Did it have the side panels sitting in a plastic groove in the bottom rim ?
Or was the bottom panel flush with the edges ?

And did you remove the bottom rim ?


----------



## adjangs (Mar 13, 2010)

Yep, I de-rimmed the bottom too. It used to sit in a plastic groove so that the bottom glass panel was raised off the stand some. Definitely was not flush. Does it matter for integrity of the tank, or for convenience of de-rimming or..? It's my first and only de-rim so I'm still learning.

I don't have 5 posts yet and so can't post links yet... but if you want to view my guide for the process you can google "How to remove the rim off a standard rimmed tank" By Erik Ostrander.
​


----------



## greenknight (Mar 3, 2010)

adjangs said:


> I don't have 5 posts yet and so can't post links yet... but if you want to view my guide for the process you can google "How to remove the rim off a standard rimmed tank" By Erik Ostrander.


nice.. I actually read that also to de-rim the tank.
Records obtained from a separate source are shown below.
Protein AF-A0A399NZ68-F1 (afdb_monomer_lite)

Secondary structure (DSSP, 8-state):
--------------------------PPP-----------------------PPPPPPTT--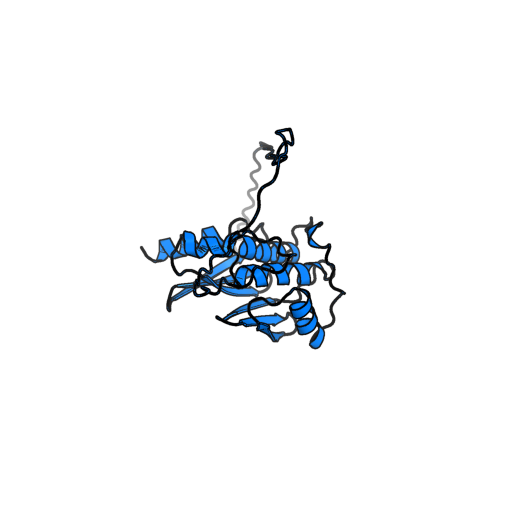SPTT--HHHHHHHHHHHHHHTSPTT---EEEEEE-SSEEEEEETTS-EEEEETT--HHHHHHHHHTTS--PPP-TTGGG---SS--HHHHHHHHHHHHHHHTHHHHHHSTT-EEEEEEEETTEEEEEEEETTEEEEEEEETTS---SHHHHHHHHHHHHT-

Organism: NCBI:txid28447

Structure (mmCIF, N/CA/C/O backbone):
data_AF-A0A399NZ68-F1
#
_entry.id   AF-A0A399NZ68-F1
#
loop_
_atom_site.group_PDB
_atom_site.id
_atom_site.type_symbol
_atom_site.label_atom_id
_atom_site.label_alt_id
_atom_site.label_comp_id
_atom_site.label_asym_id
_atom_site.label_entity_id
_atom_site.label_seq_id
_atom_site.pdbx_PDB_ins_code
_atom_site.Cartn_x
_atom_site.Cartn_y
_atom_site.Cartn_z
_atom_site.occupancy
_atom_site.B_iso_or_equiv
_atom_site.auth_seq_id
_atom_site.auth_comp_id
_atom_site.auth_asym_id
_atom_site.auth_atom_id
_atom_site.pdbx_PDB_model_num
ATOM 1 N N . MET A 1 1 ? -3.450 52.428 -11.343 1.00 41.16 1 MET A N 1
ATOM 2 C CA . MET A 1 1 ? -2.355 51.509 -11.701 1.00 41.16 1 MET A CA 1
ATOM 3 C C . MET A 1 1 ? -1.385 51.634 -10.557 1.00 41.16 1 MET A C 1
ATOM 5 O O . MET A 1 1 ? -0.646 52.602 -10.540 1.00 41.16 1 MET A O 1
ATOM 9 N N . ASP A 1 2 ? -1.506 50.747 -9.577 1.00 35.22 2 ASP A N 1
ATOM 10 C CA . ASP A 1 2 ? -0.612 50.694 -8.423 1.00 35.22 2 ASP A CA 1
ATOM 11 C C . ASP A 1 2 ? -0.151 49.241 -8.304 1.00 35.22 2 ASP A C 1
ATOM 13 O O . ASP A 1 2 ? -0.890 48.374 -7.840 1.00 35.22 2 ASP A O 1
ATOM 17 N N . GLU A 1 3 ? 1.039 48.981 -8.842 1.00 36.75 3 GLU A N 1
ATOM 18 C CA . GLU A 1 3 ? 1.852 47.810 -8.527 1.00 36.75 3 GLU A CA 1
ATOM 19 C C . GLU A 1 3 ? 2.617 48.120 -7.239 1.00 36.75 3 GLU A C 1
ATOM 21 O O . GLU A 1 3 ? 3.267 49.160 -7.132 1.00 36.75 3 GLU A O 1
ATOM 26 N N . VAL A 1 4 ? 2.550 47.214 -6.266 1.00 37.66 4 VAL A N 1
ATOM 27 C CA . VAL A 1 4 ? 3.495 47.185 -5.150 1.00 37.66 4 VAL A CA 1
ATOM 28 C C . VAL A 1 4 ? 4.084 45.785 -5.105 1.00 37.66 4 VAL A C 1
ATOM 30 O O . VAL A 1 4 ? 3.480 44.851 -4.581 1.00 37.66 4 VAL A O 1
ATOM 33 N N . ASP A 1 5 ? 5.260 45.682 -5.716 1.00 36.88 5 ASP A N 1
ATOM 34 C CA . ASP A 1 5 ? 6.226 44.606 -5.550 1.00 36.88 5 ASP A CA 1
ATOM 35 C C . ASP A 1 5 ? 6.805 44.667 -4.130 1.00 36.88 5 ASP A C 1
ATOM 37 O O . ASP A 1 5 ? 7.160 45.738 -3.627 1.00 36.88 5 ASP A O 1
ATOM 41 N N . GLY A 1 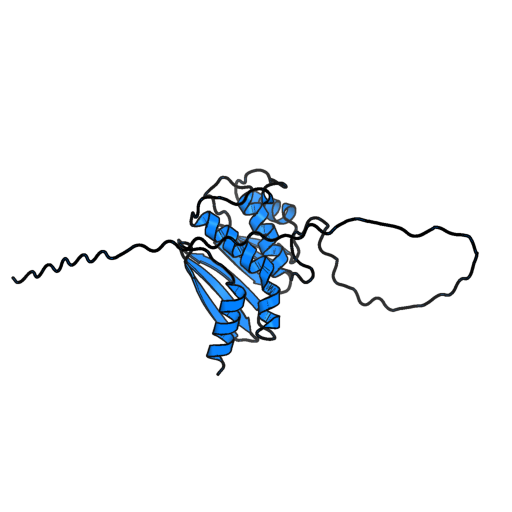6 ? 6.886 43.514 -3.474 1.00 32.22 6 GLY A N 1
ATOM 42 C CA . GLY A 1 6 ? 7.329 43.377 -2.090 1.00 32.22 6 GLY A CA 1
ATOM 43 C C . GLY A 1 6 ? 8.318 42.234 -1.937 1.00 32.22 6 GLY A C 1
ATOM 44 O O . GLY A 1 6 ? 8.004 41.222 -1.317 1.00 32.22 6 GLY A O 1
ATOM 45 N N . ASP A 1 7 ? 9.506 42.415 -2.505 1.00 33.31 7 ASP A N 1
ATOM 46 C CA . ASP A 1 7 ? 10.694 41.609 -2.238 1.00 33.31 7 ASP A CA 1
ATOM 47 C C . ASP A 1 7 ? 11.224 41.918 -0.824 1.00 33.31 7 ASP A C 1
ATOM 49 O O . ASP A 1 7 ? 11.612 43.050 -0.526 1.00 33.31 7 ASP A O 1
ATOM 53 N N . GLN A 1 8 ? 11.232 40.921 0.066 1.00 36.78 8 GLN A N 1
ATOM 54 C CA . GLN A 1 8 ? 12.065 40.931 1.271 1.00 36.78 8 GLN A CA 1
ATOM 55 C C . GLN A 1 8 ? 12.627 39.537 1.548 1.00 36.78 8 GLN A C 1
ATOM 57 O O . GLN A 1 8 ? 12.074 38.731 2.297 1.00 36.78 8 GLN A O 1
ATOM 62 N N . ALA A 1 9 ? 13.812 39.309 0.991 1.00 34.22 9 ALA A N 1
ATOM 63 C CA . ALA A 1 9 ? 14.782 38.361 1.502 1.00 34.22 9 ALA A CA 1
ATOM 64 C C . ALA A 1 9 ? 15.204 38.718 2.942 1.00 34.22 9 ALA A C 1
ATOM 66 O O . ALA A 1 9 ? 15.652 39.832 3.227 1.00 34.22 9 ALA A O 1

Well if you see the other post in DIY about 2.5. 5, 10 G de-rim tanks,
the concern with space left under the bottom panel is that pressure
of the 88 lbs in 10 G tank would compromise the seal eventually at the
bottom.

less of a concern with 2.5 or 5 gallons but still a concern.
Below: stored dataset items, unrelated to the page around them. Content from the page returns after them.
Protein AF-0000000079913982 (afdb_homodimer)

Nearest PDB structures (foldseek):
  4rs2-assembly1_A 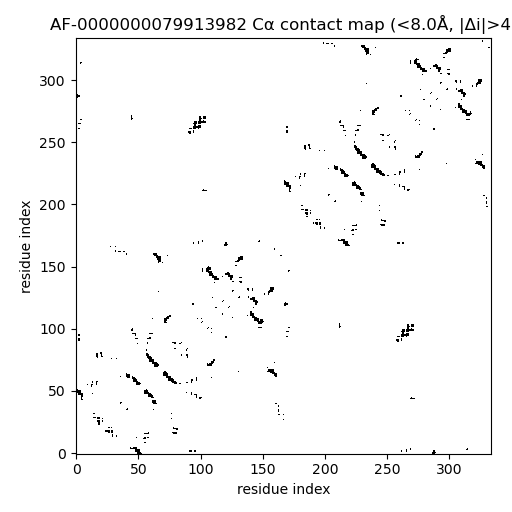 TM=9.165E-01  e=6.716E-13  Escherichia coli str. K-12 substr. MG1655
  4u9w-assembly4_D  TM=6.253E-01  e=7.380E-06  Homo sapiens
  7kpu-assembly2_A  TM=5.822E-01  e=1.670E-05  Homo sapiens
  4ua3-assembly1_A  TM=5.856E-01  e=3.131E-05  Schizosaccharomyces pombe 972h-
  4u9w-assembly3_C  TM=5.709E-01  e=4.565E-05  Homo sapiens

Sequence (334 aa):
MLIRRETAHDVNAIAEVHRQAFDGDAPVEVNLVERLRSSQAWIPPLSFVAEWHESVIGHVCLTRATVASTPVLALGPIGVLPGHQRGGVGSALMHAALGAADSRDEPLVALLGHLEYYPRFGFVAGSSLGIEPDEPSWSSHFQVRRLTTWDSALSGMFRYAAPFYQLMLIRRETAHDVNAIAEVHRQAFDGDAPVEVNLVERLRSSQAWIPPLSFVAEWHESVIGHVCLTRATVASTPVLALGPIGVLPGHQRGGVGSALMHAALGAADSRDEPLVALLGHLEYYPRFGFVAGSSLGIEPDEPSWSSHFQVRRLTTWDSALSGMFRYAAPFYQL

Secondary structure (DSSP, 8-state):
-EEEE--GGGHHHHHHHHHHHS-SSS-HHHHHHHHHHTSTTEEEEEEEEEEETTEEEEEEEEEEEEETTEEEEEEEEEEE-GGGTTTTHHHHHHHHHHHHHHHTT--EEEEE--TTTGGGGT-EEGGGGTEEESSGGGGGGEEEEE-TT--TT--EEEE--GGGG--/-EEEE--GGGHHHHHHHHHHHS-SSS-HHHHHHHHHHTSTTEEEEEEEEEEETTEEEEEEEEEEEEETTEEEEEEEEEEE-GGGTTTTHHHHHHHHHHHHHHHTT--EEEEE--TTTGGGGT-EEGGGGTEEESSGGGGGGEEEEE-TT--TT--EEEE--GGGG--

Foldseek 3Di:
DDKDFDDPVCLVLALVQQPQFVDDDHDLQSVLVVVQCVDPFFDRRLKMFDDDPNGTFKIWGWTWKDFPNHIAIEIDDIGGHPVCPPVCRSVVSLVVNLVSCQVVVGFKYKYFDDPVPCVVVVWDQLVVLQEAEPDNVSRVRIIMHGHDNHDSVRHHYIGDPPSVVVD/DDKDFDDPVCLVLALVQQPQFVDDPHPLQSVLVVVQCVDPFFDRLLKMFDDDPNGTFKIWGWTWKDFPNHIAIEIDDIGGHPVCPPVCRSVVSLVVNLVSCQVVVGFKYKYFDDPVPCVVVVWDQLVVLQEAEPDNVSRVRIIMHGHDNHDSVRHHYIGDDPSVVVD

Structure (mmCIF, N/CA/C/O backbone):
data_AF-0000000079913982-model_v1
#
loop_
_entity.id
_entity.type
_entity.pdbx_description
1 polymer 'GNAT family N-acetyltransferase'
#
loop_
_atom_site.group_PDB
_atom_site.id
_atom_site.type_symbol
_atom_site.label_atom_id
_atom_site.label_alt_id
_atom_site.label_comp_id
_atom_site.label_asym_id
_atom_site.label_entity_id
_atom_site.label_seq_id
_atom_site.pdbx_PDB_ins_code
_atom_site.Cartn_x
_atom_site.Cartn_y
_atom_site.Cartn_z
_atom_site.occupancy
_atom_site.B_iso_or_equiv
_atom_site.auth_seq_id
_atom_site.auth_comp_id
_atom_site.auth_asym_id
_atom_site.auth_atom_id
_atom_site.pdbx_PDB_model_num
ATOM 1 N N . MET A 1 1 ? -13.219 5.488 -5.973 1 91.38 1 MET A N 1
ATOM 2 C CA . MET A 1 1 ? -12.758 4.121 -5.738 1 91.38 1 MET A CA 1
ATOM 3 C C . MET A 1 1 ? -11.914 4.043 -4.469 1 91.38 1 MET A C 1
ATOM 5 O O . MET A 1 1 ? -11.047 4.891 -4.246 1 91.38 1 MET A O 1
ATOM 9 N N . LEU A 1 2 ? -12.18 3.041 -3.645 1 95.38 2 LEU A N 1
ATOM 10 C CA . LEU A 1 2 ? -11.539 2.896 -2.344 1 95.38 2 LEU A CA 1
ATOM 11 C C . LEU A 1 2 ? -10.852 1.54 -2.223 1 95.38 2 LEU A C 1
ATOM 13 O O . LEU A 1 2 ? -11.438 0.513 -2.584 1 95.38 2 LEU A O 1
ATOM 17 N N . ILE A 1 3 ? -9.555 1.541 -1.819 1 98.38 3 ILE A N 1
ATOM 18 C CA . ILE A 1 3 ? -8.867 0.295 -1.498 1 98.38 3 ILE A CA 1
ATOM 19 C C . ILE A 1 3 ? -8.898 0.065 0.012 1 98.38 3 ILE A C 1
ATOM 21 O O . ILE A 1 3 ? -8.555 0.96 0.789 1 98.38 3 ILE A O 1
ATOM 25 N N . ARG A 1 4 ? -9.344 -1.013 0.414 1 98.12 4 ARG A N 1
ATOM 26 C CA . ARG A 1 4 ? -9.375 -1.389 1.823 1 98.12 4 ARG A CA 1
ATOM 27 C C . ARG A 1 4 ? -9.133 -2.885 1.997 1 98.12 4 ARG A C 1
ATOM 29 O O . ARG A 1 4 ? -9.227 -3.65 1.037 1 98.12 4 ARG A O 1
ATOM 36 N N . ARG A 1 5 ? -8.781 -3.35 3.164 1 98.56 5 ARG A N 1
ATOM 37 C CA . ARG A 1 5 ? -8.703 -4.777 3.449 1 98.56 5 ARG A CA 1
ATOM 38 C C . ARG A 1 5 ? -10.07 -5.441 3.279 1 98.56 5 ARG A C 1
ATOM 40 O O . ARG A 1 5 ? -11.102 -4.828 3.553 1 98.56 5 ARG A O 1
ATOM 47 N N . GLU A 1 6 ? -10.016 -6.668 2.887 1 98.25 6 GLU A N 1
ATOM 48 C CA . GLU A 1 6 ? -11.281 -7.395 2.811 1 98.25 6 GLU A CA 1
ATOM 49 C C . GLU A 1 6 ? -11.82 -7.711 4.203 1 98.25 6 GLU A C 1
ATOM 51 O O . GLU A 1 6 ? -11.07 -7.719 5.18 1 98.25 6 GLU A O 1
ATOM 56 N N . THR A 1 7 ? -13.094 -7.855 4.32 1 96.06 7 THR A N 1
ATOM 57 C CA . THR A 1 7 ? -13.773 -8.367 5.5 1 96.06 7 THR A CA 1
ATOM 58 C C . THR A 1 7 ? -14.547 -9.641 5.164 1 96.06 7 THR A C 1
ATOM 60 O O . THR A 1 7 ? -14.656 -10.023 3.994 1 96.06 7 THR A O 1
ATOM 63 N N . ALA A 1 8 ? -15.078 -10.281 6.148 1 95.94 8 ALA A N 1
ATOM 64 C CA . ALA A 1 8 ? -15.852 -11.508 5.953 1 95.94 8 ALA A CA 1
ATOM 65 C C . ALA A 1 8 ? -17.078 -11.25 5.074 1 95.94 8 ALA A C 1
ATOM 67 O O . ALA A 1 8 ? -17.562 -12.156 4.391 1 95.94 8 ALA A O 1
ATOM 68 N N . HIS A 1 9 ? -17.516 -10.023 4.996 1 96.75 9 HIS A N 1
ATOM 69 C CA . HIS A 1 9 ? -18.719 -9.672 4.238 1 96.75 9 HIS A CA 1
ATOM 70 C C . HIS A 1 9 ? -18.406 -9.57 2.746 1 96.75 9 HIS A C 1
ATOM 72 O O . HIS A 1 9 ? -19.328 -9.492 1.925 1 96.75 9 HIS A O 1
ATOM 78 N N . ASP A 1 10 ? -17.156 -9.625 2.422 1 98.19 10 ASP A N 1
ATOM 79 C CA . ASP A 1 10 ? -16.766 -9.406 1.034 1 98.19 10 ASP A CA 1
ATOM 80 C C . ASP A 1 10 ? -16.625 -10.727 0.287 1 98.19 10 ASP A C 1
ATOM 82 O O . ASP A 1 10 ? -16.406 -10.742 -0.928 1 98.19 10 ASP A O 1
ATOM 86 N N . VAL A 1 11 ? -16.75 -11.852 0.958 1 97.69 11 VAL A N 1
ATOM 87 C CA . VAL A 1 11 ? -16.359 -13.156 0.436 1 97.69 11 VAL A CA 1
ATOM 88 C C . VAL A 1 11 ? -17.109 -13.438 -0.862 1 97.69 11 VAL A C 1
ATOM 90 O O . VAL A 1 11 ? -16.5 -13.797 -1.874 1 97.69 11 VAL A O 1
ATOM 93 N N . ASN A 1 12 ? -18.438 -13.25 -0.911 1 97.31 12 ASN A N 1
ATOM 94 C CA . ASN A 1 12 ? -19.234 -13.539 -2.102 1 97.31 12 ASN A CA 1
ATOM 95 C C . ASN A 1 12 ? -18.891 -12.594 -3.248 1 97.31 12 ASN A C 1
ATOM 97 O O . ASN A 1 12 ? -18.812 -13.008 -4.402 1 97.31 12 ASN A O 1
ATOM 101 N N . ALA A 1 13 ? -18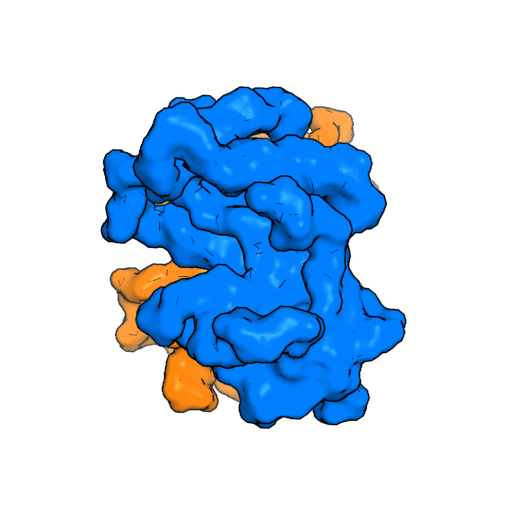.766 -11.328 -2.924 1 98 13 ALA A N 1
ATOM 102 C CA . ALA A 1 13 ? -18.422 -10.344 -3.945 1 98 13 ALA A CA 1
ATOM 103 C C . ALA A 1 13 ? -17.047 -10.641 -4.555 1 98 13 ALA A C 1
ATOM 105 O O . ALA A 1 13 ? -16.844 -10.461 -5.758 1 98 13 ALA A O 1
ATOM 106 N N . ILE A 1 14 ? -16.094 -11.062 -3.715 1 97.88 14 ILE A N 1
ATOM 107 C CA . ILE A 1 14 ? -14.766 -11.422 -4.184 1 97.88 14 ILE A CA 1
ATOM 108 C C . ILE A 1 14 ? -14.852 -12.625 -5.117 1 97.88 14 ILE A C 1
ATOM 110 O O . ILE A 1 14 ? -14.211 -12.648 -6.172 1 97.88 14 ILE A O 1
ATOM 114 N N . ALA A 1 15 ? -15.656 -13.602 -4.766 1 96.38 15 ALA A N 1
ATOM 115 C CA . ALA A 1 15 ? -15.867 -14.75 -5.645 1 96.38 15 ALA A CA 1
ATOM 116 C C . ALA A 1 15 ? -16.406 -14.305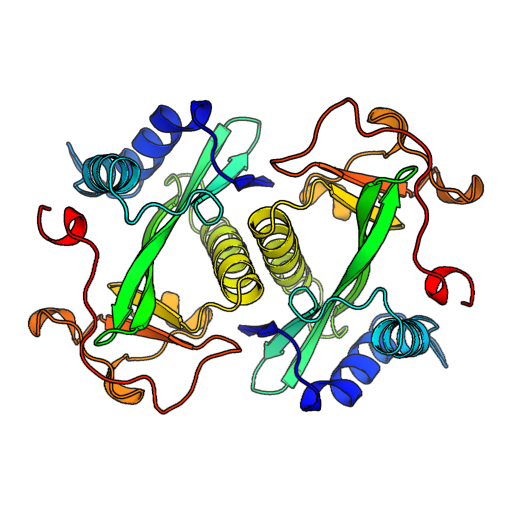 -7.008 1 96.38 15 ALA A C 1
ATOM 118 O O . ALA A 1 15 ? -15.945 -14.797 -8.047 1 96.38 15 ALA A O 1
ATOM 119 N N . GLU A 1 16 ? -17.328 -13.398 -6.984 1 95.69 16 GLU A N 1
ATOM 120 C CA . GLU A 1 16 ? -17.922 -12.891 -8.219 1 95.69 16 GLU A CA 1
ATOM 121 C C . GLU A 1 16 ? -16.875 -12.141 -9.055 1 95.69 16 GLU A C 1
ATOM 123 O O . GLU A 1 16 ? -16.859 -12.266 -10.281 1 95.69 16 GLU A O 1
ATOM 128 N N . VAL A 1 17 ? -16.016 -11.352 -8.43 1 97.25 17 VAL A N 1
ATOM 129 C CA . VAL A 1 17 ? -14.938 -10.656 -9.125 1 97.25 17 VAL A CA 1
ATOM 130 C C . VAL A 1 17 ? -14.086 -11.664 -9.898 1 97.25 17 VAL A C 1
ATOM 132 O O . VAL A 1 17 ? -13.844 -11.492 -11.094 1 97.25 17 VAL A O 1
ATOM 135 N N . HIS A 1 18 ? -13.664 -12.703 -9.203 1 96.75 18 HIS A N 1
ATOM 136 C CA . HIS A 1 18 ? -12.773 -13.664 -9.836 1 96.75 18 HIS A CA 1
ATOM 137 C C . HIS A 1 18 ? -13.508 -14.5 -10.875 1 96.75 18 HIS A C 1
ATOM 139 O O . HIS A 1 18 ? -12.93 -14.883 -11.898 1 96.75 18 HIS A O 1
ATOM 145 N N . ARG A 1 19 ? -14.805 -14.766 -10.648 1 95.12 19 ARG A N 1
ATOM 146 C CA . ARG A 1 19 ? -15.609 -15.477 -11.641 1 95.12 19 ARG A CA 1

so we came toconclusion to put somehting under that empty space flush
with the side edges ..(like wood, plastic,etc) to prevent it from crumbling
or leaking.

Heres the link to that Thread http://www.plantedtank.net/forums/diy/105138-de-rimming-2-5-5-10-a.html


----------



## adjangs (Mar 13, 2010)

Oh I see now...

Although my bottom panel was supported above the bottom of the plastic rim, the glass side-panels do not extend below the bottom glass panel on my tank. Instead, the four sides rest ontop of the bottom panel which is flush with all four edges of the tank. So in my tank at least, there's no concern of the bottom panel falling out, but of the side panels exploding outward instead.


----------



## Dreanimal (Sep 3, 2015)

Not to dig up a thread from the dead, but I'm curious about this. Did anyone here have any major tank failures?


----------